115. The method according to claim 113, wherein said decrease in retroviral cDNA
circularization is detected by a decrease in the level of expression of said marker gene in the presence of said test compound relative to the level of expression of said marker gene in the absence of said test compound.

116. The method according to claim 114, wherein said decrease in retroviral cDNA
circularization is detected by a decrease in the level of activity of the polypeptide expressed from said marker gene in the presence of said test compound relative to the level of activity of the polypeptide expressed from said marker gene in the absence of said test compound.

117. The method according to claim 114, wherein said marker gene encodes green fluorescent protein (GFP), red fluorescent protein (DsRed), alkaline phosphatase (AP), .beta.-lactamase, chloramphenicol acetyltransferase (CAT), adenosine deaminase (ADA), aminoglycoside phosphotransferase (neor, G418r) dihydrofolate reductase (DHFR), hygromycin-B-phosphotransferase (HPH), thymidine kinase (TK), lacZ (encoding .beta.-galactosidase), luciferase (luc), or xanthine guanine phosphoribosyltransferase (XGPRT).

118. The method according to claim 114, wherein said promoter is an adenovirus promoter, an SV40 promoter, a parvovirus promoter, a vaccinia virus promoter, a cytomegalovirus promoter, an MSH2 promoter, or a mammalian genomic DNA promoter.

119. The method according to claim 114, wherein said promoter is a 3-phosphoglycerate kinase gene promoter, an alcohol dehydrogenase-2 promoter, or a metallothionine promoter.

120. The method according to claim 113, wherein said cell type is mammalian or yeast.

121. A compound that increases retroviral cDNA integration into a host cell genome identified according to the method of claim 113.

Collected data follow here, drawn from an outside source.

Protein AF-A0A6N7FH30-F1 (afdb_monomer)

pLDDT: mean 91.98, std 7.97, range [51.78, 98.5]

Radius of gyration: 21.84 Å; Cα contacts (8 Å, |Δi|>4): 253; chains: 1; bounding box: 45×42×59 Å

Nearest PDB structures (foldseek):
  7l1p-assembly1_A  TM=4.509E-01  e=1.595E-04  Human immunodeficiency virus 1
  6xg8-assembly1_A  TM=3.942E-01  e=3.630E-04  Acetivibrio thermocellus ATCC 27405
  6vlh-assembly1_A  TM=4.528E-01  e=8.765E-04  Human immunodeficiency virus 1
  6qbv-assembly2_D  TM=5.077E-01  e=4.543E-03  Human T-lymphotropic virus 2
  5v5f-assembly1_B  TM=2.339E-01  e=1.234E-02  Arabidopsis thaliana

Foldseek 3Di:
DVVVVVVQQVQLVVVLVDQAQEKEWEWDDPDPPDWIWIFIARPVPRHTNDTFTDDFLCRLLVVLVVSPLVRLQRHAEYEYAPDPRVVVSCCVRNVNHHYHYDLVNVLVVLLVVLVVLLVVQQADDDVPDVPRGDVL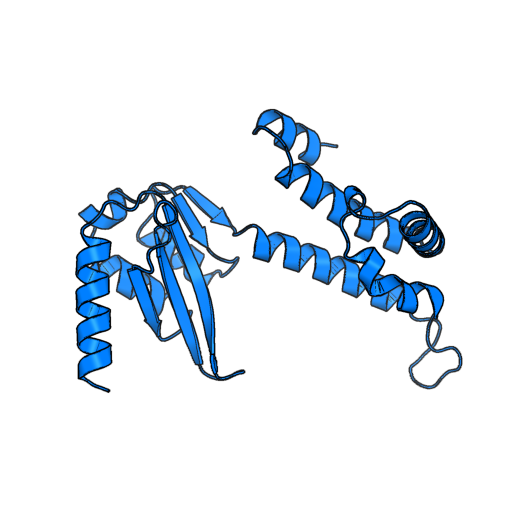SVVLSVVLSDALVPDDPVNNVSNVVNCVVDVSSVVSSVVSNLSVQLVPDPDPVSNVVSVVD

Mean predicted aligned error: 5.54 Å

Sequence (197 aa):
MALVRAWSERVGERRRARPCRVLLVDETSLRRRHRYVTVVSNGETGDVLAVVRHRDYRALSGFLASQGQRWCRRVEVVVTDGSHSYRAAVERHLGGATHVVDRFHVVRWFAAGLIEVRRRVQRLGEPGESPAFNPEIFRTRYLQLARAQHLGSDRFARLAHALMQDPELWHAWRLTQQLYEIYDAADEGTAAERIEA

Secondary structure (DSSP, 8-state):
-HHHHHHHHHHHHHHHTS--SEEEEEEEEEETTTEEEEEEEETTT--EEEEEEBSSHHHHHHHHHHHHHH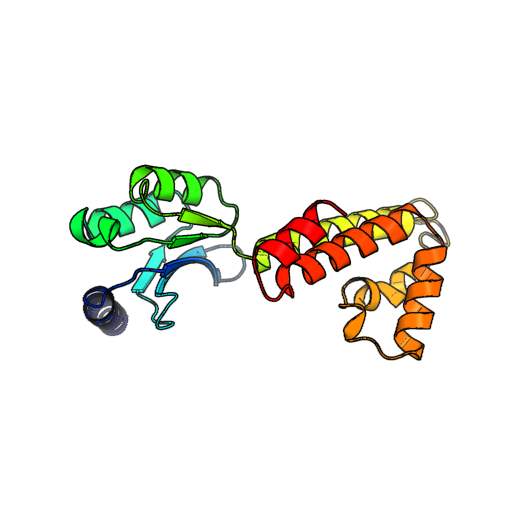HHTT--EEEE-S-HHHHHHHHHH-TTSEEEE-HHHHHHHHHHHHHHHHHHHTB-SSTTSTTSB-HHHHHTHHHHTS-GGGS-HHHHHHHHHHHTT-HHHHHHHHHHHHHHHHHT-SSHHHHHHHHH-

Solvent-accessible surface area (backbone atoms only — not comparable to full-atom values): 10853 Å² total; per-residue (Å²): 114,68,68,61,52,55,49,52,50,54,52,17,53,63,52,62,71,45,91,44,43,34,37,34,40,45,78,45,67,83,40,92,94,79,42,49,25,30,39,32,27,27,64,84,78,71,45,70,40,45,78,36,70,41,74,46,35,64,35,56,35,51,54,54,59,74,59,33,69,77,52,35,71,50,30,48,32,36,34,28,57,92,46,69,36,53,49,56,29,39,57,72,64,33,68,87,27,51,79,41,70,36,64,69,56,55,53,50,51,45,53,48,52,34,52,50,46,45,57,56,72,26,47,66,47,58,97,88,46,89,63,31,48,46,65,64,52,59,73,38,53,66,58,66,73,47,61,71,93,79,46,55,70,69,60,42,52,56,38,48,59,47,30,73,76,37,71,68,47,34,50,40,41,48,55,47,49,46,55,49,50,35,74,68,37,94,47,69,68,59,22,50,57,51,72,76,106

Structure (mmCIF, N/CA/C/O backbone):
data_AF-A0A6N7FH30-F1
#
_entry.id   AF-A0A6N7FH30-F1
#
loop_
_atom_site.group_PDB
_atom_site.id
_atom_site.type_symbol
_atom_site.label_atom_id
_atom_site.label_alt_id
_atom_site.label_comp_id
_atom_site.label_asym_id
_atom_site.label_entity_id
_atom_site.label_seq_id
_atom_site.pdbx_PDB_ins_code
_atom_site.Cartn_x
_atom_site.Cartn_y
_atom_site.Cartn_z
_atom_site.occupancy
_atom_site.B_iso_or_equiv
_atom_site.auth_seq_id
_atom_site.auth_comp_id
_atom_site.auth_asym_id
_atom_site.auth_atom_id
_atom_site.pdbx_PDB_model_num
ATOM 1 N N . MET A 1 1 ? 2.401 -22.329 25.808 1.00 64.00 1 MET A N 1
ATOM 2 C CA . MET A 1 1 ? 1.572 -21.619 24.798 1.00 64.00 1 MET A CA 1
ATOM 3 C C . MET A 1 1 ? 0.371 -20.866 25.383 1.00 64.00 1 MET A C 1
ATOM 5 O O . MET A 1 1 ? 0.069 -19.798 24.867 1.00 64.00 1 MET A O 1
ATOM 9 N N . ALA A 1 2 ? -0.308 -21.357 26.433 1.00 78.88 2 ALA A N 1
ATOM 10 C CA . ALA A 1 2 ? -1.452 -20.654 27.044 1.00 78.88 2 ALA A CA 1
ATOM 11 C C . ALA A 1 2 ? -1.085 -19.271 27.618 1.00 78.88 2 ALA A C 1
ATOM 13 O O . ALA A 1 2 ? -1.763 -18.291 27.331 1.00 78.88 2 ALA A O 1
ATOM 14 N N . LEU A 1 3 ? 0.049 -19.179 28.322 1.00 84.44 3 LEU A N 1
ATOM 15 C CA . LEU A 1 3 ? 0.548 -17.928 28.900 1.00 84.44 3 LEU A CA 1
ATOM 16 C C . LEU A 1 3 ? 0.763 -16.830 27.842 1.00 84.44 3 LEU A C 1
ATOM 18 O O . LEU A 1 3 ? 0.314 -15.707 28.026 1.00 84.44 3 LEU A O 1
ATOM 22 N N . VAL A 1 4 ? 1.395 -17.165 26.710 1.00 82.94 4 VAL A N 1
ATOM 23 C CA . VAL A 1 4 ? 1.658 -16.215 25.612 1.00 82.94 4 VAL A CA 1
ATOM 24 C C . VAL A 1 4 ? 0.356 -15.684 25.010 1.00 82.94 4 VAL A C 1
ATOM 26 O O . VAL A 1 4 ? 0.240 -14.486 24.775 1.00 82.94 4 VAL A O 1
ATOM 29 N N . ARG A 1 5 ? -0.643 -16.554 24.802 1.00 80.75 5 ARG A N 1
ATOM 30 C CA . ARG A 1 5 ? -1.965 -16.137 24.311 1.00 80.75 5 ARG A CA 1
ATOM 31 C C . ARG A 1 5 ? -2.672 -15.212 25.300 1.00 80.75 5 ARG A C 1
ATOM 33 O O . ARG A 1 5 ? -3.065 -14.122 24.908 1.00 80.75 5 ARG A O 1
ATOM 40 N N . ALA A 1 6 ? -2.729 -15.593 26.575 1.00 82.81 6 ALA A N 1
ATOM 41 C CA . ALA A 1 6 ? -3.359 -14.784 27.618 1.00 82.81 6 ALA A CA 1
ATOM 42 C C . ALA A 1 6 ? -2.694 -13.402 27.772 1.00 82.81 6 ALA A C 1
ATOM 44 O O . ALA A 1 6 ? -3.369 -12.388 27.934 1.00 82.81 6 ALA A O 1
ATOM 45 N N . TRP A 1 7 ? -1.361 -13.333 27.682 1.00 87.31 7 TRP A N 1
ATOM 46 C CA . TRP A 1 7 ? -0.648 -12.054 27.693 1.00 87.31 7 TRP A CA 1
ATOM 47 C C . TRP A 1 7 ? -0.907 -11.227 26.439 1.00 87.31 7 TRP A C 1
ATOM 49 O O . TRP A 1 7 ? -1.102 -10.018 26.551 1.00 87.31 7 TRP A O 1
ATOM 59 N N . SER A 1 8 ? -0.946 -11.858 25.264 1.00 85.19 8 SER A N 1
ATOM 60 C CA . SER A 1 8 ? -1.281 -11.178 24.013 1.00 85.19 8 SER A CA 1
ATOM 61 C C . SER A 1 8 ? -2.688 -10.576 24.061 1.00 85.19 8 SER A C 1
ATOM 63 O O . SER A 1 8 ? -2.860 -9.428 23.654 1.00 85.19 8 SER A O 1
ATOM 65 N N . GLU A 1 9 ? -3.666 -11.300 24.608 1.00 85.75 9 GLU A N 1
ATOM 66 C CA . GLU A 1 9 ? -5.035 -10.814 24.800 1.00 85.75 9 GLU A CA 1
ATOM 67 C C . GLU A 1 9 ? -5.080 -9.628 25.768 1.00 85.75 9 GLU A C 1
ATOM 69 O O . GLU A 1 9 ? -5.583 -8.572 25.387 1.00 85.75 9 GLU A O 1
ATOM 74 N N . ARG A 1 10 ? -4.454 -9.735 26.951 1.00 88.56 10 ARG A N 1
ATOM 75 C CA . ARG A 1 10 ? -4.382 -8.633 27.936 1.00 88.56 10 ARG A CA 1
ATOM 76 C C . ARG A 1 10 ? -3.688 -7.385 27.397 1.00 88.56 10 ARG A C 1
ATOM 78 O O . ARG A 1 10 ? -4.099 -6.263 27.686 1.00 88.56 10 ARG A O 1
ATOM 85 N N . VAL A 1 11 ? -2.596 -7.552 26.648 1.00 90.81 11 VAL A N 1
ATOM 86 C CA . VAL A 1 11 ? -1.907 -6.426 25.998 1.00 90.81 11 VAL A CA 1
ATOM 87 C C . VAL A 1 11 ? -2.823 -5.793 24.955 1.00 90.81 11 VAL A C 1
ATOM 89 O O . VAL A 1 11 ? -2.942 -4.569 24.923 1.00 90.81 11 VAL A O 1
ATOM 92 N N . GLY A 1 12 ? -3.511 -6.611 24.159 1.00 90.00 12 GLY A N 1
ATOM 93 C CA . GLY A 1 12 ? -4.502 -6.144 23.199 1.00 90.00 12 GLY A CA 1
ATOM 94 C C . GLY A 1 12 ? -5.639 -5.365 23.861 1.00 90.00 12 GLY A C 1
ATOM 95 O O . GLY A 1 12 ? -5.963 -4.278 23.404 1.00 90.00 12 GLY A O 1
ATOM 96 N N . GLU A 1 13 ? -6.209 -5.853 24.964 1.00 90.88 13 GLU A N 1
ATOM 97 C CA . GLU A 1 13 ? -7.268 -5.155 25.713 1.00 90.88 13 GLU A CA 1
ATOM 98 C C . GLU A 1 13 ? -6.812 -3.780 26.197 1.00 90.88 13 GLU A C 1
ATOM 100 O O . GLU A 1 13 ? -7.486 -2.779 25.950 1.00 90.88 13 GLU A O 1
ATOM 105 N N . ARG A 1 14 ? -5.626 -3.708 26.813 1.00 92.06 14 ARG A N 1
ATOM 106 C CA . ARG A 1 14 ? -5.046 -2.434 27.259 1.00 92.06 14 ARG A CA 1
ATOM 107 C C . ARG A 1 14 ? -4.830 -1.459 26.105 1.00 92.06 14 ARG A C 1
ATOM 109 O O . ARG A 1 14 ? -5.087 -0.270 26.260 1.00 92.06 14 ARG A O 1
ATOM 116 N N . ARG A 1 15 ? -4.373 -1.948 24.951 1.00 94.25 15 ARG A N 1
ATOM 117 C CA . ARG A 1 15 ? -4.187 -1.119 23.752 1.00 94.25 15 ARG A CA 1
ATOM 118 C C . ARG A 1 15 ? -5.520 -0.642 23.177 1.00 94.25 15 ARG A C 1
ATOM 120 O O . ARG A 1 15 ? -5.641 0.530 22.848 1.00 94.25 15 ARG A O 1
ATOM 127 N N . ARG A 1 16 ? -6.535 -1.510 23.126 1.00 94.38 16 ARG A N 1
ATOM 128 C CA . ARG A 1 16 ? -7.883 -1.195 22.610 1.00 94.38 16 ARG A CA 1
ATOM 129 C C . ARG A 1 16 ? -8.691 -0.265 23.519 1.00 94.38 16 ARG A C 1
ATOM 131 O O . ARG A 1 16 ? -9.667 0.323 23.057 1.00 94.38 16 ARG A O 1
ATOM 138 N N . ALA A 1 17 ? -8.284 -0.106 24.780 1.00 91.19 17 ALA A N 1
ATOM 139 C CA . ALA A 1 17 ? -8.837 0.903 25.682 1.00 91.19 17 ALA A CA 1
ATOM 140 C C . ALA A 1 17 ? -8.457 2.339 25.273 1.00 91.19 17 ALA A C 1
ATOM 142 O O . ALA A 1 17 ? -9.183 3.279 25.601 1.00 91.19 17 ALA A O 1
ATOM 143 N N . ARG A 1 18 ? -7.349 2.515 24.542 1.00 91.81 18 ARG A N 1
ATOM 144 C CA . ARG A 1 18 ? -6.961 3.810 23.974 1.00 91.81 18 ARG A CA 1
ATOM 145 C C . ARG A 1 18 ? -7.817 4.129 22.739 1.00 91.81 18 ARG A C 1
ATOM 147 O O . ARG A 1 18 ? -8.236 3.204 22.038 1.00 91.81 18 ARG A O 1
ATOM 154 N N . PRO A 1 19 ? -8.081 5.415 22.449 1.00 91.81 19 PRO A N 1
ATOM 155 C CA . PRO A 1 19 ? -8.700 5.817 21.190 1.00 91.81 19 PRO A CA 1
ATOM 156 C C . PRO A 1 19 ? -7.894 5.331 19.978 1.00 91.81 19 PRO A C 1
ATOM 158 O O . PRO A 1 19 ? -6.667 5.271 20.021 1.00 91.81 19 PRO A O 1
ATOM 161 N N . CYS A 1 20 ? -8.600 4.982 18.908 1.00 96.44 20 CYS A N 1
ATOM 162 C CA . CYS A 1 20 ? -8.027 4.593 17.626 1.00 96.44 20 CYS A CA 1
ATOM 163 C C . CYS A 1 20 ? -8.888 5.238 16.543 1.00 96.44 20 CYS A C 1
ATOM 165 O O . CYS A 1 20 ? -9.967 4.727 16.244 1.00 96.44 20 CYS A O 1
ATOM 167 N N . ARG A 1 21 ? -8.444 6.392 16.029 1.00 97.81 21 ARG A N 1
ATOM 168 C CA . ARG A 1 21 ? -9.136 7.104 14.944 1.00 97.81 21 ARG A CA 1
ATOM 169 C C . ARG A 1 21 ? -8.722 6.556 13.587 1.00 97.81 21 ARG A C 1
ATOM 171 O O . ARG A 1 21 ? -9.558 6.454 12.697 1.00 97.81 21 ARG A O 1
ATOM 178 N N . VAL A 1 22 ? -7.462 6.137 13.462 1.00 98.31 22 VAL A N 1
ATOM 179 C CA . VAL A 1 22 ? -6.927 5.472 12.269 1.00 98.31 22 VAL A CA 1
ATOM 180 C C . VAL A 1 22 ? -6.723 3.989 12.558 1.00 98.31 22 VAL A C 1
ATOM 182 O O . VAL A 1 22 ? -5.898 3.621 13.397 1.00 98.31 22 VAL A O 1
ATOM 185 N N . LEU A 1 23 ? -7.460 3.130 11.860 1.00 98.06 23 LEU A N 1
ATOM 186 C CA . LEU A 1 23 ? -7.355 1.678 11.959 1.00 98.06 23 LEU A CA 1
ATOM 187 C C . LEU A 1 23 ? -6.607 1.123 10.747 1.00 98.06 23 LEU A C 1
ATOM 189 O O . LEU A 1 23 ? -7.038 1.318 9.617 1.00 98.06 23 LEU A O 1
ATOM 193 N N . LEU A 1 24 ? -5.516 0.398 10.969 1.00 97.75 24 LEU A N 1
ATOM 194 C CA . LEU A 1 24 ? -4.786 -0.295 9.908 1.00 97.75 24 LEU A CA 1
ATOM 195 C C . LEU A 1 24 ? -5.130 -1.782 9.953 1.00 97.75 24 LEU A C 1
ATOM 197 O O . LEU A 1 24 ? -5.048 -2.401 11.018 1.00 97.75 24 LEU A O 1
ATOM 201 N N . VAL A 1 25 ? -5.496 -2.354 8.810 1.00 96.56 25 VAL A N 1
ATOM 202 C CA . VAL A 1 25 ? -5.805 -3.778 8.664 1.00 96.56 25 VAL A CA 1
ATOM 203 C C . VAL A 1 25 ? -4.983 -4.352 7.521 1.00 96.56 25 VAL A C 1
ATOM 205 O O . VAL A 1 25 ? -5.143 -3.949 6.374 1.00 96.56 25 VAL A O 1
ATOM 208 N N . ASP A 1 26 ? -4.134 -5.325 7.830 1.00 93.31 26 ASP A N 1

122. A pharmaceutical composition for the increasing the efficiency of gene delivery in a gene therapy comprising a therapeutically effective amount of at least one compound identified according to the method of claim 113, or a pharmaceutically acceptable salt thereof, and a pharmaceutically acceptable excipient.

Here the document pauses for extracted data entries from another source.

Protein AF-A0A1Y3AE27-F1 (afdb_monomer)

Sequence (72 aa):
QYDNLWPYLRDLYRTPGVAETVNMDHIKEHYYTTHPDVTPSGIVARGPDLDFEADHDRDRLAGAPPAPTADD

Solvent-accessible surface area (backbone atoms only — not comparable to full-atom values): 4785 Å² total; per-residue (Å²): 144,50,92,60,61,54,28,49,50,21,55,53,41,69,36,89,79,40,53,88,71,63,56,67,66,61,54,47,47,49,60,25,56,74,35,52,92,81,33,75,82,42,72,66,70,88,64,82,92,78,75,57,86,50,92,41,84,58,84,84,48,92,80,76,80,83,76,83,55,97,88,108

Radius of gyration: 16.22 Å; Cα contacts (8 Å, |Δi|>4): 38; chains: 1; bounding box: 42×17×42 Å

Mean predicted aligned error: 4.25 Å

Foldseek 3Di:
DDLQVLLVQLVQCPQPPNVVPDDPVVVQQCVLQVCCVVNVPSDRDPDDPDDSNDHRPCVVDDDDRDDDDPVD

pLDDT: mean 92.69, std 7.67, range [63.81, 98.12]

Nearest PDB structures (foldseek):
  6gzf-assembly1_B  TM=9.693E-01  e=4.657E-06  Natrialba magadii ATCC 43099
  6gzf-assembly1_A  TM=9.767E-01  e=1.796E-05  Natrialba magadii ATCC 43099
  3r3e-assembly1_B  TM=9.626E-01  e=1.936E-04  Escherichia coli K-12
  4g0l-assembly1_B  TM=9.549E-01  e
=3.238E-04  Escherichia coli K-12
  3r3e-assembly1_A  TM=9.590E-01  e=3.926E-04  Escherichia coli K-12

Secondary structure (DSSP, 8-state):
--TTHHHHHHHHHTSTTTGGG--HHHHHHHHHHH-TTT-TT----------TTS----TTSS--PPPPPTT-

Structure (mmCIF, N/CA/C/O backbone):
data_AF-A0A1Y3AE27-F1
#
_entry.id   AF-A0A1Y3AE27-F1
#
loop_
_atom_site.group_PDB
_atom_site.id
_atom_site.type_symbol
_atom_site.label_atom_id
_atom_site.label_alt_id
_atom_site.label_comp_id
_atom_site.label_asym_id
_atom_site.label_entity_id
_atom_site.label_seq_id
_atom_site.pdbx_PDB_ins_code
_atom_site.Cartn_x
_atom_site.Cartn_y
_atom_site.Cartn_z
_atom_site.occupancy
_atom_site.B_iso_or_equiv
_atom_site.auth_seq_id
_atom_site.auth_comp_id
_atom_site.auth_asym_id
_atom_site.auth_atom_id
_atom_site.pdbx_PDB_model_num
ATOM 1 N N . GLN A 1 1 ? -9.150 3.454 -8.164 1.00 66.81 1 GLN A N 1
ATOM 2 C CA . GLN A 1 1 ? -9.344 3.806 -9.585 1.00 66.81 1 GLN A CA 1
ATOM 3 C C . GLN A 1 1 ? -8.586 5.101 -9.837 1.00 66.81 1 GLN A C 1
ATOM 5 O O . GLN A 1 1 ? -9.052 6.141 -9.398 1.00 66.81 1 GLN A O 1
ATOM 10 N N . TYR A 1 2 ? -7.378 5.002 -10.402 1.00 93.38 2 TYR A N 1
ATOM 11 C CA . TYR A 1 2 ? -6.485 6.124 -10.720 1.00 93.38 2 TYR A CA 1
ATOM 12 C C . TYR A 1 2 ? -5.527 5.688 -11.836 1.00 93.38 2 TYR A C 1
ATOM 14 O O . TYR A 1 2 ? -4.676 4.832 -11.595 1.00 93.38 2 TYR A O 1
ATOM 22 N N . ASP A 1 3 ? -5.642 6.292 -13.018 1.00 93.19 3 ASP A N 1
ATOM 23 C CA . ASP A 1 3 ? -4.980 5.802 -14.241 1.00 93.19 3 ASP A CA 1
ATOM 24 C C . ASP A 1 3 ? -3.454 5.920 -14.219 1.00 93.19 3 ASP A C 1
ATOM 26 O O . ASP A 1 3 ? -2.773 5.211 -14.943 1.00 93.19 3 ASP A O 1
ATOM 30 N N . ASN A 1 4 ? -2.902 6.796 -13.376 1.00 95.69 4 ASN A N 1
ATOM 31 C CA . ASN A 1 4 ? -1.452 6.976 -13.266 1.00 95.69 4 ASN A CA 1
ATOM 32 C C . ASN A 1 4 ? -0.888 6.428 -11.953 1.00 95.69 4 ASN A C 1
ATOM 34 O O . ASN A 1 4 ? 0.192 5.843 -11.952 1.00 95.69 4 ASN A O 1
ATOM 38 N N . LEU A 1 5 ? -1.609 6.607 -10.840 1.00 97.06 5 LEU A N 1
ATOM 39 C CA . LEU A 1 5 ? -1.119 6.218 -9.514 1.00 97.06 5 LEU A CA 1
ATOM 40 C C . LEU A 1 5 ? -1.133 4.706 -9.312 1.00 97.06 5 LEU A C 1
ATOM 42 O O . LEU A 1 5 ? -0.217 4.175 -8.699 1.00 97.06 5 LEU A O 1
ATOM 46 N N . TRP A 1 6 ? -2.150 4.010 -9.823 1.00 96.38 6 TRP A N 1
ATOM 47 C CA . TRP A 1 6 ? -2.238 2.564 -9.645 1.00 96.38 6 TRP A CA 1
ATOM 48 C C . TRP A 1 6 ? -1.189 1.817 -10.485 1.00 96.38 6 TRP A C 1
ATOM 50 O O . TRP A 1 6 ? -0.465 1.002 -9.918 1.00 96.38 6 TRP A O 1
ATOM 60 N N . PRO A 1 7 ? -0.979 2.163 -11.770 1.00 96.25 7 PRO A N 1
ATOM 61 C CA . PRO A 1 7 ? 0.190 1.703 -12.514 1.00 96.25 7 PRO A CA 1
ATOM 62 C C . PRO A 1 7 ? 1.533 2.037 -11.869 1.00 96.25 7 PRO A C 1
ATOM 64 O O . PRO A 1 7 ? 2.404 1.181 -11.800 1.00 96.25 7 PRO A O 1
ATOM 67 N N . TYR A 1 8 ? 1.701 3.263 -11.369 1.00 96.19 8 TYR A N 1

123. A method of increasing retroviral cDNA integration into a host cell genome by administering a compound identified according to the method of claim 113 to said cell.

124. A method of improving the efficiency of gene delivery of a gene therapy of a patient comprising administering at least one compound identified according to the method of claim 113 to said patient.

125. The method according to claim 124, wherein said patient is a mammal.

126. The method according to claim 125, wherein said mammal is avian, feline, bovine, ovine, porcine, equine, rodent, simian, or human.

127. The method according to claim 126, wherein said mammal is a human.

128. Use of a compound identified according to the method of claim 113 in the manufacture of a pharmaceutical composition for improving the efficiency of gene delivery in a gene therapy.

129. A kit for identifying a compound that increases retroviral cDNA
integration into a host genome comprising a retrovirus or retroviral vector having a marker gene that is expressed upon retroviral cDNA circularization.

130. The kit according to claim 129, further comprising at least one conventional kit component.

131. A method of screening for a compound which inhibits a DNA repair pathway of a cell, comprising:
a) contacting at least one component of a DNA repair pathway with a non-circularized retroviral cDNA in the presence of a test compound; and b) determining the amount of retroviral cDNA circularization.

132. A method of identifying a compound that increases retroviral cDNA
integration into a host genome comprising:
a) contacting a cell or cell extract with a non-circularized retroviral cDNA
in the presence of a test compound; and b) determining the amount of retroviral cDNA circularization.